Наследство (Гайворонская) - страница 153

Музыкалка выплюнула диск. Али наугад зарядил другой. Оказалось, русский. Россиян сейчас нет. Они к сезону потянутся. Ну и ладно, пускай.

Вроде бюргеры не против. К тому же в глубине сада бармен заметил Нину. Ей приятно будет.

«Пожалуйста, не умирай…»

Али заметил, как подошедшая Нина вздрогнула, даже дернулась всем телом, от ресниц до коленок, словно ей причинили неожиданную острую боль. В ту же минуту он поймал ее беглый взгляд, полный немого отчаяния, и, осененный смутной догадкой, переключил мелодию. Она сказала:

– Спасибо.

Бармен кивнул, не спрашивая, за что именно. Если человек цепенеет при словах «Пожалуйста, не умирай…», значит, есть на то веская причина.

Она посмотрела на него очень внимательно:

– Пожалуйста, приготовьте этот ваш… «Опиум».

Али принялся колдовать с бутылками. Подперев кулачком щеку, девушка наблюдала, как бармен орудует шейкером.

– Это Алекс придумал?

– Да.

– Для нее?

– Да.

– Вы мне не расскажете?

Взгляды бармена и хозяйки встретились. Али медлил, выжидая возможного подвоха.

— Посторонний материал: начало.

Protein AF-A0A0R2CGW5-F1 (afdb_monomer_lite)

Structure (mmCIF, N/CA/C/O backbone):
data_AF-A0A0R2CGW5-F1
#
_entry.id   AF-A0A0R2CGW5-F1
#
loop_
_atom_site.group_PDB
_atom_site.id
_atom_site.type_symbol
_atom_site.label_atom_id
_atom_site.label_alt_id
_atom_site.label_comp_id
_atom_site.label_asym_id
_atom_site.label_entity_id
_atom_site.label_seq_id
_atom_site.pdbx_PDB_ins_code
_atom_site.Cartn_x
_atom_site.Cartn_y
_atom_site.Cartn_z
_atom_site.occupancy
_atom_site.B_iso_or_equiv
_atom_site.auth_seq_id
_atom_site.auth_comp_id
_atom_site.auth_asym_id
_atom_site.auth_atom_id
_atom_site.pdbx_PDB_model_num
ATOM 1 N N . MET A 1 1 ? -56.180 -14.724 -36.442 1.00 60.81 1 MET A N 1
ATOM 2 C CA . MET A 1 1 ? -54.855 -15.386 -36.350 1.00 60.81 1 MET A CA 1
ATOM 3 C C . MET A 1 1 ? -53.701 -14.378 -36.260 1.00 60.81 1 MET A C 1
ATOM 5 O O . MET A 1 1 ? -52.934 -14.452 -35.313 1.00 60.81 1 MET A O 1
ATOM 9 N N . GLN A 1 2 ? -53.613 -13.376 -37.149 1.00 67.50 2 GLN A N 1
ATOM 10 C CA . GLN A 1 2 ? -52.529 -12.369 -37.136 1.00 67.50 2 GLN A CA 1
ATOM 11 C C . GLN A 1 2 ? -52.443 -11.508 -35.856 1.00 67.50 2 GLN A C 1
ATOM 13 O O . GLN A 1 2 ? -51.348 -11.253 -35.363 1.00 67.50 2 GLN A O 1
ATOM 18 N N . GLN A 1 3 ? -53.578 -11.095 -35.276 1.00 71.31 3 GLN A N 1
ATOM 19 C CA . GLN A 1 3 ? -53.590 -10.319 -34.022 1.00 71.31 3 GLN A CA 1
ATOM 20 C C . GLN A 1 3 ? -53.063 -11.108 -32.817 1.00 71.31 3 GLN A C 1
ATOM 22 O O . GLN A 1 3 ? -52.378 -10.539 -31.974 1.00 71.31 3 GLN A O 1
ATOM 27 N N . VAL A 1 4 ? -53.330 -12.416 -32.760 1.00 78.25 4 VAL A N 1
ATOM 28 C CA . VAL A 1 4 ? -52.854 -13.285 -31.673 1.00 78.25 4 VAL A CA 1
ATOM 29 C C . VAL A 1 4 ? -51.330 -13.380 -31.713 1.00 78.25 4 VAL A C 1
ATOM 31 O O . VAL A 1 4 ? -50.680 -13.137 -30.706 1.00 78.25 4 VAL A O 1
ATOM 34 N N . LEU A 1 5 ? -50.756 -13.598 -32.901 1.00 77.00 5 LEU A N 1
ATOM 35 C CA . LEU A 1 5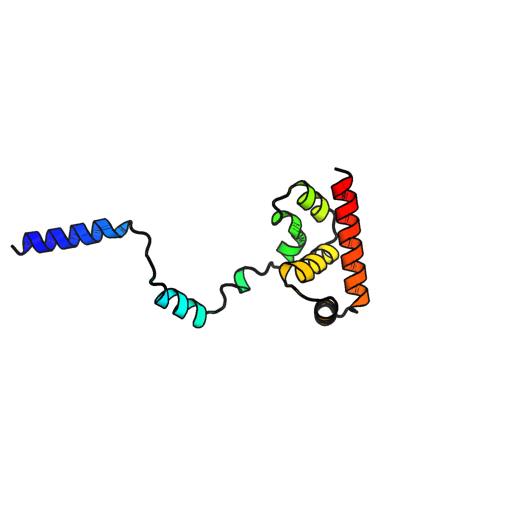 ? -49.302 -13.639 -33.099 1.00 77.00 5 LEU A CA 1
ATOM 36 C C . LEU A 1 5 ? -48.620 -12.303 -32.759 1.00 77.00 5 LEU A C 1
ATOM 38 O O . LEU A 1 5 ? -47.517 -12.282 -32.216 1.00 77.00 5 LEU A O 1
ATOM 42 N N . ARG A 1 6 ? -49.278 -11.175 -33.055 1.00 76.88 6 ARG A N 1
ATOM 43 C CA . ARG A 1 6 ? -48.781 -9.842 -32.685 1.00 76.88 6 ARG A CA 1
ATOM 44 C C . ARG A 1 6 ? -48.781 -9.637 -31.168 1.00 76.88 6 ARG A C 1
ATOM 46 O O . ARG A 1 6 ? -47.805 -9.117 -30.636 1.00 76.88 6 ARG A O 1
ATOM 53 N N . ASN A 1 7 ? -49.845 -10.055 -30.485 1.00 82.50 7 ASN A N 1
ATOM 54 C CA . ASN A 1 7 ? -49.959 -9.936 -29.031 1.00 82.50 7 ASN A CA 1
ATOM 55 C C . ASN A 1 7 ? -48.970 -10.861 -28.305 1.00 82.50 7 ASN A C 1
ATOM 57 O O . ASN A 1 7 ? -48.328 -10.427 -27.353 1.00 82.50 7 ASN A O 1
ATOM 61 N N . GLU A 1 8 ? -48.776 -12.083 -28.806 1.00 84.19 8 GLU A N 1
ATOM 62 C CA . GLU A 1 8 ? -47.746 -13.025 -28.344 1.00 84.19 8 GLU A CA 1
ATOM 63 C C . GLU A 1 8 ? -46.342 -12.408 -28.413 1.00 84.19 8 GLU A C 1
ATOM 65 O O . GLU A 1 8 ? -45.638 -12.363 -27.407 1.00 84.19 8 GLU A O 1
ATOM 70 N N . ARG A 1 9 ? -45.958 -11.814 -29.554 1.00 78.25 9 ARG A N 1
ATOM 71 C CA . ARG A 1 9 ? -44.655 -11.132 -29.696 1.00 78.25 9 ARG A CA 1
ATOM 72 C C . ARG A 1 9 ? -44.455 -10.000 -28.684 1.00 78.25 9 ARG A C 1
ATOM 74 O O . ARG A 1 9 ? -43.368 -9.863 -28.130 1.00 78.25 9 ARG A O 1
ATOM 81 N N . ILE A 1 10 ? -45.491 -9.197 -28.433 1.00 80.94 10 ILE A N 1
ATOM 82 C CA . ILE A 1 10 ? -45.440 -8.096 -27.455 1.00 80.94 10 ILE A CA 1
ATOM 83 C C . ILE A 1 10 ? -45.299 -8.642 -26.028 1.00 80.94 10 ILE A C 1
ATOM 85 O O . ILE A 1 10 ? -44.545 -8.082 -25.233 1.00 80.94 10 ILE A O 1
ATOM 89 N N . ASN A 1 11 ? -45.998 -9.729 -25.703 1.00 83.38 11 ASN A N 1
ATOM 90 C CA . ASN A 1 11 ? -45.922 -10.366 -24.390 1.00 83.38 11 ASN A CA 1
ATOM 91 C C . ASN A 1 11 ? -44.546 -10.993 -24.139 1.00 83.38 11 ASN A C 1
ATOM 93 O O . ASN A 1 11 ? -43.991 -10.793 -23.063 1.00 83.38 11 ASN A O 1
ATOM 97 N N . ILE A 1 12 ? -43.972 -11.672 -25.136 1.00 80.12 12 ILE A N 1
ATOM 98 C CA . ILE A 1 12 ? -42.610 -12.224 -25.080 1.00 80.12 12 ILE A CA 1
ATOM 99 C C . ILE A 1 12 ? -41.595 -11.098 -24.850 1.00 80.12 12 ILE A C 1
ATOM 101 O O . ILE A 1 12 ? -40.813 -11.159 -23.907 1.00 80.12 12 ILE A O 1
ATOM 105 N N . TYR A 1 13 ? -41.667 -10.018 -25.633 1.00 76.69 13 TYR A N 1
ATOM 106 C CA . TYR A 1 13 ? -40.780 -8.864 -25.462 1.00 76.69 13 TYR A CA 1
ATOM 107 C C . TYR A 1 13 ? -40.889 -8.247 -24.058 1.00 76.69 13 TYR A C 1
ATOM 109 O O . TYR A 1 13 ? -39.883 -7.991 -23.406 1.00 76.69 13 TYR A O 1
ATOM 117 N N . ARG A 1 14 ? -42.114 -8.064 -23.546 1.00 78.25 14 ARG A N 1
ATOM 118 C CA . ARG A 1 14 ? -42.344 -7.542 -22.188 1.00 78.25 14 ARG A CA 1
ATOM 119 C C . ARG A 1 14 ? -41.848 -8.470 -21.085 1.00 78.25 14 ARG A C 1
ATOM 121 O O . ARG A 1 14 ? -41.442 -7.973 -20.039 1.00 78.25 14 ARG A O 1
ATOM 128 N N . LYS A 1 15 ? -41.900 -9.783 -21.309 1.00 77.94 15 LYS A N 1
ATOM 129 C CA . LYS A 1 15 ? -41.397 -10.793 -20.375 1.00 77.94 15 LYS A CA 1
ATOM 130 C C . LYS A 1 15 ? -39.873 -10.713 -20.258 1.00 77.94 15 LYS A C 1
ATOM 132 O O . LYS A 1 15 ? -39.377 -10.682 -19.142 1.00 77.94 15 LYS A O 1
ATOM 137 N N . HIS A 1 16 ? -39.179 -10.558 -21.385 1.00 69.75 16 HIS A N 1
ATOM 138 C CA . HIS A 1 16 ? -37.715 -10.498 -21.441 1.00 69.75 16 HIS A CA 1
ATOM 139 C C . HIS A 1 16 ? -37.110 -9.115 -21.137 1.00 69.75 16 HIS A C 1
ATOM 141 O O . HIS A 1 16 ? -35.904 -9.004 -20.964 1.00 69.75 16 HIS A O 1
ATOM 147 N N . LEU A 1 17 ? -37.915 -8.050 -21.015 1.00 65.81 17 LEU A N 1
ATOM 148 C CA . LEU A 1 17 ? -37.433 -6.709 -20.627 1.00 65.81 17 LEU A CA 1
ATOM 149 C C . LEU A 1 17 ? -36.841 -6.640 -19.206 1.00 65.81 17 LEU A C 1
ATOM 151 O O . LEU A 1 17 ? -36.154 -5.673 -18.890 1.00 65.81 17 LEU A O 1
ATOM 155 N N . LYS A 1 18 ? -37.169 -7.604 -18.336 1.00 64.19 18 LYS A N 1
ATOM 156 C CA . LYS A 1 18 ? -36.677 -7.683 -16.949 1.00 64.19 18 LYS A CA 1
ATOM 157 C C . LYS A 1 18 ? -35.625 -8.767 -16.742 1.00 64.19 18 LYS A C 1
ATOM 159 O O . LYS A 1 18 ? -35.106 -8.875 -15.633 1.00 64.19 18 LYS A O 1
ATOM 164 N N . ASP A 1 19 ? -35.351 -9.566 -17.767 1.00 70.38 19 ASP A N 1
ATOM 165 C CA . ASP A 1 19 ? -34.314 -10.580 -17.682 1.00 70.38 19 ASP A CA 1
ATOM 166 C C . ASP A 1 19 ? -32.965 -9.854 -17.678 1.00 70.38 19 ASP A C 1
ATOM 168 O O . ASP A 1 19 ? -32.742 -8.917 -18.453 1.00 70.38 19 ASP A O 1
ATOM 172 N N . VAL A 1 20 ? -32.081 -10.242 -16.755 1.00 61.88 20 VAL A N 1
ATOM 173 C CA . VAL A 1 20 ? -30.684 -9.805 -16.794 1.00 61.88 20 VAL A CA 1
ATOM 174 C C . VAL A 1 20 ? -30.162 -10.196 -18.169 1.00 61.88 20 VAL A C 1
ATOM 176 O O . VAL A 1 20 ? -30.400 -11.312 -18.621 1.00 61.88 20 VAL A O 1
ATOM 179 N N . LYS A 1 21 ? -29.531 -9.256 -18.871 1.00 61.84 21 LYS A N 1
ATOM 180 C CA . LYS A 1 21 ? -28.998 -9.503 -20.207 1.00 61.84 21 LYS A CA 1
ATOM 181 C C . LYS A 1 21 ? -27.919 -10.582 -20.073 1.00 61.84 21 LYS A C 1
ATOM 183 O O . LYS A 1 21 ? -26.813 -10.290 -19.636 1.00 61.84 21 LYS A O 1
ATOM 188 N N . GLU A 1 22 ? -28.277 -11.830 -20.352 1.00 66.06 22 GLU A N 1
ATOM 189 C CA . GLU A 1 22 ? -27.343 -12.950 -20.339 1.00 66.06 22 GLU A CA 1
ATOM 190 C C . GLU A 1 22 ? -26.482 -12.826 -21.595 1.00 66.06 22 GLU A C 1
ATOM 192 O O . GLU A 1 22 ? -26.944 -13.077 -22.710 1.00 66.06 22 GLU A O 1
ATOM 197 N N . THR A 1 23 ? -25.251 -12.348 -21.428 1.00 71.69 23 THR A N 1
ATOM 198 C CA . THR A 1 23 ? -24.252 -12.385 -22.495 1.00 71.69 23 THR A CA 1
ATOM 199 C C . THR A 1 23 ? -23.768 -13.831 -22.629 1.00 71.69 23 THR A C 1
ATOM 201 O O . THR A 1 23 ? -23.370 -14.420 -21.618 1.00 71.69 23 THR A O 1
ATOM 204 N N . PRO A 1 24 ? -23.812 -14.432 -23.833 1.00 82.81 24 PRO A N 1
ATOM 205 C CA . PRO A 1 24 ? -23.197 -15.731 -24.078 1.00 82.81 24 PRO A CA 1
ATOM 206 C C . PRO A 1 24 ? -21.726 -15.725 -23.657 1.00 82.81 24 PRO A C 1
ATOM 208 O O . PRO A 1 24 ? -21.027 -14.727 -23.838 1.00 82.81 24 PRO A O 1
ATOM 211 N N . LEU A 1 25 ? -21.247 -16.841 -23.107 1.00 76.56 25 LEU A N 1
ATOM 212 C CA . LEU A 1 25 ? -19.870 -16.952 -22.619 1.00 76.56 25 LEU A CA 1
ATOM 213 C C . LEU A 1 25 ? -18.852 -16.643 -23.724 1.00 76.56 25 LEU A C 1
ATOM 215 O O . LEU A 1 25 ? -17.810 -16.056 -23.459 1.00 76.56 25 LEU A O 1
ATOM 219 N N . GLU A 1 26 ? -19.162 -17.029 -24.960 1.00 85.19 26 GLU A N 1
ATOM 220 C CA . GLU A 1 26 ? -18.327 -16.792 -26.132 1.00 85.19 26 GLU A CA 1
ATOM 221 C C . GLU A 1 26 ? -18.192 -15.301 -26.450 1.00 85.19 26 GLU A C 1
ATOM 223 O O . GLU A 1 26 ? -17.091 -14.846 -26.749 1.00 85.19 26 GLU A O 1
ATOM 228 N N . ASP A 1 27 ? -19.284 -14.541 -26.344 1.00 81.50 27 ASP A N 1
ATOM 229 C CA . ASP A 1 27 ? -19.283 -13.097 -26.587 1.00 81.50 27 ASP A CA 1
ATOM 230 C C . ASP A 1 27 ? -18.502 -12.370 -25.482 1.00 81.50 27 ASP A C 1
ATOM 232 O O . ASP A 1 27 ? -17.674 -11.513 -25.780 1.00 81.50 27 ASP A O 1
ATOM 236 N N . TRP A 1 28 ? -18.677 -12.785 -24.222 1.00 78.56 28 TRP A N 1
ATOM 237 C CA . TRP A 1 28 ? -17.886 -12.278 -23.095 1.00 78.56 28 TRP A CA 1
ATOM 238 C C . TRP A 1 28 ? -16.387 -12.574 -23.262 1.00 78.56 28 TRP A C 1
ATOM 240 O O . TRP A 1 28 ? -15.544 -11.712 -23.040 1.00 78.56 28 TRP A O 1
ATOM 250 N N . LEU A 1 29 ? -16.038 -13.783 -23.712 1.00 81.25 29 LEU A N 1
ATOM 251 C CA . LEU A 1 29 ? -14.646 -14.172 -23.940 1.00 81.25 29 LEU A CA 1
ATOM 252 C C . LEU A 1 29 ? -14.013 -13.389 -25.100 1.00 81.25 29 LEU A C 1
ATOM 254 O O . LEU A 1 29 ? -12.831 -13.058 -25.048 1.00 81.25 29 LEU A O 1
ATOM 258 N N . LEU A 1 30 ? -14.778 -13.103 -26.156 1.00 86.19 30 LEU A N 1
ATOM 259 C CA . LEU A 1 30 ? -14.316 -12.274 -27.268 1.00 86.19 30 LEU A CA 1
ATOM 260 C C . LEU A 1 30 ? -14.091 -10.821 -26.836 1.00 86.19 30 LEU A C 1
ATOM 262 O O . LEU A 1 30 ? -13.109 -10.229 -27.280 1.00 86.19 30 LEU A O 1
ATOM 266 N N . GLU A 1 31 ? -14.951 -10.277 -25.971 1.00 77.31 31 GLU A N 1
ATOM 267 C CA . GLU A 1 31 ? -14.754 -8.965 -25.340 1.00 77.31 31 GLU A CA 1
ATOM 268 C C . GLU A 1 31 ? -13.467 -8.946 -24.496 1.00 77.31 31 GLU A C 1
ATOM 270 O O . GLU A 1 31 ? -12.614 -8.098 -24.737 1.00 77.31 31 GLU A O 1
ATOM 275 N N . GLU A 1 32 ? -13.252 -9.937 -23.622 1.00 72.94 32 GLU A N 1
ATOM 276 C CA . GLU A 1 32 ? -12.039 -10.059 -22.789 1.00 72.94 32 GLU A CA 1
ATOM 277 C C . GLU A 1 32 ? -10.750 -10.180 -23.627 1.00 72.94 32 GLU A C 1
ATOM 279 O O . GLU A 1 32 ? -9.711 -9.614 -23.296 1.00 72.94 32 GLU A O 1
ATOM 284 N N . ILE A 1 33 ? -10.791 -10.920 -24.742 1.00 79.00 33 ILE A N 1
ATOM 285 C CA . ILE A 1 33 ? -9.639 -11.053 -25.649 1.00 79.00 33 ILE A CA 1
ATOM 286 C C . ILE A 1 33 ? -9.381 -9.747 -26.415 1.00 79.00 33 ILE A C 1
ATOM 288 O O . ILE A 1 33 ? -8.224 -9.413 -26.682 1.00 79.00 33 ILE A O 1
ATOM 292 N N . ALA A 1 34 ? -10.440 -9.044 -26.826 1.00 81.06 34 ALA A N 1
ATOM 293 C CA . ALA A 1 34 ? -10.340 -7.817 -27.610 1.00 81.06 34 ALA A CA 1
ATOM 294 C C . ALA A 1 34 ? -9.898 -6.618 -26.759 1.00 81.06 34 ALA A C 1
ATOM 296 O O . ALA A 1 34 ? -9.095 -5.804 -27.220 1.00 81.06 34 ALA A O 1
ATOM 297 N N . GLU A 1 35 ? -10.386 -6.537 -25.524 1.00 69.75 35 GLU A N 1
ATOM 298 C CA . GLU A 1 35 ? -10.063 -5.508 -24.542 1.00 69.75 35 GLU A CA 1
ATOM 299 C C . GLU A 1 35 ? -9.614 -6.164 -23.224 1.00 69.75 35 GLU A C 1
ATOM 301 O O . GLU A 1 35 ? -10.362 -6.167 -22.249 1.00 69.75 35 GLU A O 1
ATOM 306 N N . PRO A 1 36 ? -8.368 -6.672 -23.138 1.00 61.00 36 PRO A N 1
ATOM 307 C CA . PRO A 1 36 ? -7.833 -7.326 -21.931 1.00 61.00 36 PRO A CA 1
ATOM 308 C C . PRO A 1 36 ? -7.595 -6.370 -20.736 1.00 61.00 36 PRO A C 1
ATOM 310 O O . PRO A 1 36 ? -6.758 -6.624 -19.871 1.00 61.00 36 PRO A O 1
ATOM 313 N N . GLY A 1 37 ? -8.299 -5.237 -20.691 1.00 55.16 37 GLY A N 1
ATOM 314 C CA . GLY A 1 37 ? -8.068 -4.110 -19.791 1.00 55.16 37 GLY A CA 1
ATOM 315 C C . GLY A 1 37 ? -8.825 -4.161 -18.466 1.00 55.16 37 GLY A C 1
ATOM 316 O O . GLY A 1 37 ? -8.530 -3.354 -17.591 1.00 55.16 37 GLY A O 1
ATOM 317 N N . HIS A 1 38 ? -9.746 -5.106 -18.248 1.00 55.16 38 HIS A N 1
ATOM 318 C CA . HIS A 1 38 ? -10.510 -5.155 -16.990 1.00 55.16 38 HIS A CA 1
ATOM 319 C C . HIS A 1 38 ? -9.626 -5.413 -15.758 1.00 55.16 38 HIS A C 1
ATOM 321 O O . HIS A 1 38 ? -10.045 -5.156 -14.635 1.00 55.16 38 HIS A O 1
ATOM 327 N N . LEU A 1 39 ? -8.393 -5.901 -15.946 1.00 50.59 39 LEU A N 1
ATOM 328 C CA . LEU A 1 39 ? -7.406 -6.064 -14.875 1.00 50.59 39 LEU A CA 1
ATOM 329 C C . LEU A 1 39 ? -6.718 -4.747 -14.474 1.00 50.59 39 LEU A C 1
ATOM 331 O O . LEU A 1 39 ? -6.269 -4.624 -13.334 1.00 50.59 39 LEU A O 1
ATOM 335 N N . GLU A 1 40 ? -6.642 -3.762 -15.374 1.00 53.00 40 GLU A N 1
ATOM 336 C CA . GLU A 1 40 ? -6.060 -2.445 -15.077 1.00 53.00 40 GLU A CA 1
ATOM 337 C C . GLU A 1 40 ? -6.948 -1.648 -14.109 1.00 53.00 40 GLU A C 1
ATOM 339 O O . GLU A 1 40 ? -6.422 -0.922 -13.265 1.00 53.00 40 GLU A O 1
ATOM 344 N N . ASP A 1 41 ? -8.265 -1.888 -14.132 1.00 55.78 41 ASP A N 1
ATOM 345 C CA . ASP A 1 41 ? -9.241 -1.311 -13.195 1.00 55.78 41 ASP A CA 1
ATOM 346 C C . ASP A 1 41 ? -9.025 -1.747 -11.732 1.00 55.78 41 ASP A C 1
ATOM 348 O O . ASP A 1 41 ? -9.560 -1.129 -10.812 1.00 55.78 41 ASP A O 1
ATOM 352 N N . PHE A 1 42 ? -8.230 -2.795 -11.481 1.00 66.00 42 PHE A N 1
ATOM 353 C CA . PHE A 1 42 ? -7.925 -3.268 -10.126 1.00 66.00 42 PHE A CA 1
ATOM 354 C C . PHE A 1 42 ? -6.639 -2.673 -9.544 1.00 66.00 42 PHE A C 1
ATOM 356 O O . PHE A 1 42 ? -6.311 -2.939 -8.385 1.00 66.00 42 PHE A O 1
ATOM 363 N N . VAL A 1 43 ? -5.883 -1.884 -10.312 1.00 81.31 43 VAL A N 1
ATOM 364 C CA . VAL A 1 43 ? -4.656 -1.262 -9.811 1.00 81.31 43 VAL A CA 1
ATOM 365 C C . VAL A 1 43 ? -5.004 0.037 -9.092 1.00 81.31 43 VAL A C 1
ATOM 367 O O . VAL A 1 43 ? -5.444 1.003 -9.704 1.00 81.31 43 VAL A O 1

– Наверно, я больше, чем кто-либо, имею право знать, как вы считаете?

– Вам все известно…

– Не знаю. Мне чего-то недостает. Вы ведь были его другом… Как все было? Расскажите с самого начала. Возможно, я сумею…

– Что?

– Так, ничего… – Она покачала головой. – Мне нелегко говорить об этом с вами.

– Мне тоже, – честно сказал Али. – Но я попытаюсь. – Он глубоко вздохнул, будто собирался погружаться под воду. – Что ж, с начала так с начала…


Глубокий зимний сумрак спустился на «Надежду». Казалось, в гулком темном отеле осталось только двое обитателей – мужчина в барменской униформе и девушка, зябко кутавшаяся в пальто. И казалось: весь мир сосредоточился на этом освещенном, будто сцена, пятачке, театра теней прошлого.

– Я виноват. – Бармен беспомощно вертел тонкую соломинку в широких пальцах. – Я сказал тогда: «Дерись за свою мечту… Пусть жизнь сама все расставит по местам…» Я не должен был этого говорить. Я не имел права вмешиваться. Возможно, все сложилось бы иначе, а быть может, и нет. Я не знаю. Но одно я знаю точно: я больше никогда никому не давал советов. Каждый сам делает свой выбор. Клянусь жизнями моих детей, я не мог и предположить, что все закончится так чудовищно… Но все эти годы я жил с мыслью, что, промолчи я в тот вечер, отель так бы и остался монументом несбывшейся мечты. Алекс не отправил бы тех писем, Надежда не появилась бы здесь снова… Потом я пытался его остановить, но было поздно… Алекс был болен ею, и с каждым днем ему становилось хуже и хуже…

Али не знал, зачем говорит все это незнакомой строгой девушке, такой не похожей на ту, что десять лет назад холодным дождем, бледным видением разрушила карнавальную безоблачность нового земного рая, а заодно и самое себя. Ему было нелегко говорить с ней, но – странное дело – он чувствовал облегчение, словно с каждым словом вскрывался неведомый гнойник, принося вожделенное освобождение от застарелой хвори.